Gracias a los prefijos (señalados abajo), la misma declaración puede ser escrita en una forma más concisa. Denotar que el punto al final, representa el fin de la declaración.

wd:Q30  wdt:P36  wd:Q61 .

El /entity/ (wd:) representa una entidad en Wikidata (X-número de valores). El /prop/direct/ (wdt:) es una propiedad "verdadera" — un valor que esperaríamos mas a menudo cuando observamos la declaración. Las propiedades verdaderas son necesarias porque algunas declaraciones podríaan ser mas ciertas que otras. Por ejemplo, la declaración "La capital de EE.UU. es la ciudad de New York" también es cierta — pero solo si lo miras por el contexto de la historia de EE.UU.. WDQS utiliza rangos para determinar cuales declaraciones deberían ser utilizadas como "verdaderas".

Además de las declaraciones verdaderas, WDQS almacena todas las declaraciones (las verdaderas y las que no), pero ellas no usan el mismo prefijo wdt:. Capital de EU tiene tres valores: DC, Filadelfia y Nueva York. Y cada uno de estos valores tienen "calificadores" -información adicional, tales como fechas de inicio y de fin, lo cual reduce el alcance de cada declaración. Para almacenar esta información en el triplestore, WDQS introduce una asignatura de declaración "mágica", la cual es esencialmente un número aleatorio.

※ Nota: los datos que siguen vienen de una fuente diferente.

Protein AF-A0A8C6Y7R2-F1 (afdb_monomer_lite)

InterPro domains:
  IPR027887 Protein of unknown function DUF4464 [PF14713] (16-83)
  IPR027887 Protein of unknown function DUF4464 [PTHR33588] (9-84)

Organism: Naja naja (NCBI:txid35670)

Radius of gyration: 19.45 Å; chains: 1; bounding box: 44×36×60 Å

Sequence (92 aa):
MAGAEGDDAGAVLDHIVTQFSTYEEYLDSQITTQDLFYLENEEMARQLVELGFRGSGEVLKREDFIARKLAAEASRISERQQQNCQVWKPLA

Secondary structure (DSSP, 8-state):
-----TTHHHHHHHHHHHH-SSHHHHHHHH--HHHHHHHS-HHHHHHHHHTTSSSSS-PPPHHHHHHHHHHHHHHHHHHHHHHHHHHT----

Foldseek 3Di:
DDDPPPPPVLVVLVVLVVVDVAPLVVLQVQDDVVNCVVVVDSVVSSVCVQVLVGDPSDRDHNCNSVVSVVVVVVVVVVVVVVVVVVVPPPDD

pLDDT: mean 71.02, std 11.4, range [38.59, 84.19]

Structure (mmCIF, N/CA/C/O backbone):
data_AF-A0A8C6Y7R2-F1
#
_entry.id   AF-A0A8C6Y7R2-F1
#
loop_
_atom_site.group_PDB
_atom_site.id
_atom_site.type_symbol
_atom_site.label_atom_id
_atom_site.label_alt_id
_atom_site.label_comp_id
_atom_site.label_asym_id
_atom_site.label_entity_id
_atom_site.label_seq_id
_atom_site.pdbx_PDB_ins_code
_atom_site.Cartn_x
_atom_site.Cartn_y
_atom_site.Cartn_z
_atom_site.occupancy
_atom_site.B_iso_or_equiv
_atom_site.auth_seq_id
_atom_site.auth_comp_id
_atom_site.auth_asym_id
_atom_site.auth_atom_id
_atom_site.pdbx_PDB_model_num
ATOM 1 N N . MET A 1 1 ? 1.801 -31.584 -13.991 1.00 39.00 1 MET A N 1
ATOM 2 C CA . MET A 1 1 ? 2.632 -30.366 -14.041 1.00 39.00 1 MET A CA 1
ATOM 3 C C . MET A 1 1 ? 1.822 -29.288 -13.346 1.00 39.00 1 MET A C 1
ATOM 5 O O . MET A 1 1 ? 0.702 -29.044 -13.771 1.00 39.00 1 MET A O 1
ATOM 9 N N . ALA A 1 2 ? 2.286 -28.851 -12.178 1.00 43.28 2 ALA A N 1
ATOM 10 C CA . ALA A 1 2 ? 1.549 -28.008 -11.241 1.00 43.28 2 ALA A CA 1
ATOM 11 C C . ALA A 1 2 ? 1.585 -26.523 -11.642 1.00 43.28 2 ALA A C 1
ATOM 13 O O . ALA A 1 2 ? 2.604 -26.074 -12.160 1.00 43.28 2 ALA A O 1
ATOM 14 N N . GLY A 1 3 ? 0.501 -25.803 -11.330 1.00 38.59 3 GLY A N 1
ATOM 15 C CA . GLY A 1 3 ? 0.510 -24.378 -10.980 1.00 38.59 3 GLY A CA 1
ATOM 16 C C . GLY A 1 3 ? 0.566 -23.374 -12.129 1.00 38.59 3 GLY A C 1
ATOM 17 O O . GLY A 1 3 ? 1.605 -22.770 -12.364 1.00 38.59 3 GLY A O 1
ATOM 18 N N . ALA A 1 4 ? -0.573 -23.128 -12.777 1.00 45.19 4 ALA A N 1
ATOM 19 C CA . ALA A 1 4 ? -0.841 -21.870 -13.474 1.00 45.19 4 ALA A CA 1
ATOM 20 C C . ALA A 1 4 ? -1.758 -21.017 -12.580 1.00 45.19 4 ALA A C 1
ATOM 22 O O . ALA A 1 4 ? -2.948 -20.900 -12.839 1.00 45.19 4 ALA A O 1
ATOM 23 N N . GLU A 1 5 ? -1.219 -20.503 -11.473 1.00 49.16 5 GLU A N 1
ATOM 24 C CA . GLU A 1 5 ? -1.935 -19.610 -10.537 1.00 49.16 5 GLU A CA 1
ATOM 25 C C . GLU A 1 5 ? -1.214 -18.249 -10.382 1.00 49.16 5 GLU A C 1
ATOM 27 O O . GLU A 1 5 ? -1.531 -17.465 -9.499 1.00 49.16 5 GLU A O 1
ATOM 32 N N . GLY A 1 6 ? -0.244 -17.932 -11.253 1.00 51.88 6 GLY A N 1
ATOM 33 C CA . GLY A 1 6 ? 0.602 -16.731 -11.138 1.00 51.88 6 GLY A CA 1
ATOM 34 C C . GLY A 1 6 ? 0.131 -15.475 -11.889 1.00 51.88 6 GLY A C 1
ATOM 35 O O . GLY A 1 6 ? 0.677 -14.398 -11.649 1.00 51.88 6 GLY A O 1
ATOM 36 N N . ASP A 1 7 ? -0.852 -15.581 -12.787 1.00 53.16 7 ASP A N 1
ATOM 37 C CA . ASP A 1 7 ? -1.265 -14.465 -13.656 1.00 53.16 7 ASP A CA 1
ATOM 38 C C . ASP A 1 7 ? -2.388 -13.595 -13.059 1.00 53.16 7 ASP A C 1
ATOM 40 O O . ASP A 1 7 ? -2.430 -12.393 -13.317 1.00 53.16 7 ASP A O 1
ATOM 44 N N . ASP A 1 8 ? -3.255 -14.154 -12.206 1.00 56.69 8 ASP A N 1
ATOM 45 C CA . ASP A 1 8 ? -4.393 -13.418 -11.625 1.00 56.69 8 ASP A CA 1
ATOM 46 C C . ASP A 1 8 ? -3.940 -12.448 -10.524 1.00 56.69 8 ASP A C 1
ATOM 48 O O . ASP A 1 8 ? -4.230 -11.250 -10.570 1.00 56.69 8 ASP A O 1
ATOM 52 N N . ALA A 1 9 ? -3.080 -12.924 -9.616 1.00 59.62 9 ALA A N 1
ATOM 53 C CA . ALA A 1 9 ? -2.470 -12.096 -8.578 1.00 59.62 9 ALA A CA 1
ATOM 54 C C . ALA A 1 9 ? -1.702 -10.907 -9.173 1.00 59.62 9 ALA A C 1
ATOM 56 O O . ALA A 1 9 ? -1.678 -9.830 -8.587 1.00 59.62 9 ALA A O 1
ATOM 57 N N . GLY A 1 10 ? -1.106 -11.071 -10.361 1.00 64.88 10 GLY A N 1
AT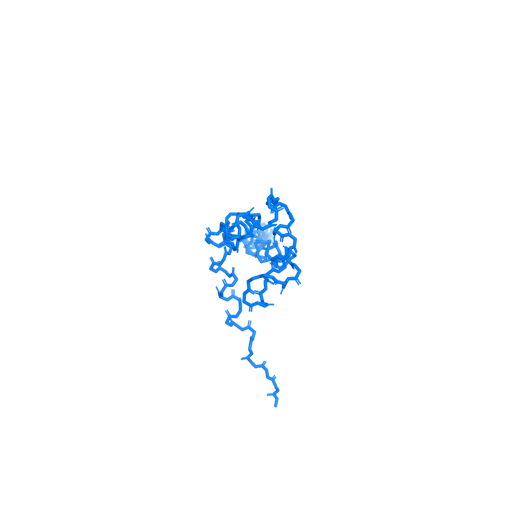OM 58 C CA . GLY A 1 10 ? -0.405 -9.991 -11.043 1.00 64.88 10 GLY A CA 1
ATOM 59 C C . GLY A 1 10 ? -1.301 -8.894 -11.595 1.00 64.88 10 GLY A C 1
ATOM 60 O O . GLY A 1 10 ? -0.912 -7.730 -11.516 1.00 64.88 10 GLY A O 1
ATOM 61 N N . ALA A 1 11 ? -2.484 -9.242 -12.095 1.00 70.62 11 ALA A N 1
ATOM 62 C CA . ALA A 1 11 ? -3.479 -8.271 -12.536 1.00 70.62 11 ALA A CA 1
ATOM 63 C C . ALA A 1 11 ? -4.130 -7.547 -11.346 1.00 70.62 11 ALA A C 1
ATOM 65 O O . ALA A 1 11 ? -4.316 -6.333 -11.394 1.00 70.62 11 ALA A O 1
ATOM 66 N N . VAL A 1 12 ? -4.404 -8.262 -10.247 1.00 72.12 12 VAL A N 1
ATOM 67 C CA . VAL A 1 12 ? -4.894 -7.658 -8.995 1.00 72.12 12 VAL A CA 1
ATOM 68 C C . VAL A 1 12 ? -3.866 -6.669 -8.440 1.00 72.12 12 VAL A C 1
ATOM 70 O O . VAL A 1 12 ? -4.211 -5.543 -8.092 1.00 72.12 12 VAL A O 1
ATOM 73 N N . LEU A 1 13 ? -2.587 -7.047 -8.432 1.00 72.56 13 LEU A N 1
ATOM 74 C CA . LEU A 1 13 ? -1.476 -6.172 -8.058 1.00 72.56 13 LEU A CA 1
ATOM 75 C C . LEU A 1 13 ? -1.368 -4.926 -8.938 1.00 72.56 13 LEU A C 1
ATOM 77 O O . LEU A 1 13 ? -1.177 -3.839 -8.402 1.00 72.56 13 LEU A O 1
ATOM 81 N N . ASP A 1 14 ? -1.470 -5.084 -10.262 1.00 76.94 14 ASP A N 1
ATOM 82 C CA . ASP A 1 14 ? -1.443 -3.977 -11.226 1.00 76.94 14 ASP A CA 1
ATOM 83 C C . ASP A 1 14 ? -2.588 -2.988 -10.962 1.00 76.94 14 ASP A C 1
ATOM 85 O O . ASP A 1 14 ? -2.383 -1.774 -10.901 1.00 76.94 14 ASP A O 1
ATOM 89 N N . HIS A 1 15 ? -3.781 -3.513 -10.673 1.00 80.00 15 HIS A N 1
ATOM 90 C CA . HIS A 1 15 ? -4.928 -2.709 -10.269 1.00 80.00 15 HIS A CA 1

wd:Q30  p:P36  <random_URI_1> .         # US "indirect capital" is <X>
<random_URI_1>  ps:P36  wd:Q61 .        # The X's "real capital value" is  Washington DC
<random_URI_1>  ps:P580  "1800-11-17" . # The X's start date is 1800-11-17

Ver el Tutorial SPARQL calificado para más información.

Spo también es usado como una forma de sintaxis básica para consultar RDF estructuras de datos o cualquier bases de datos de grafos o triplestore, tal como el servicio Query de Wikidata (WDQS por sus siglasen inglés), el cual es impulsado por Blazegraph, una base de datos de grafos de alto rendimiento.

¡El uso avanzado de un triple (spo) aun incluye uso de triples como objetos o sujetos de otros triples!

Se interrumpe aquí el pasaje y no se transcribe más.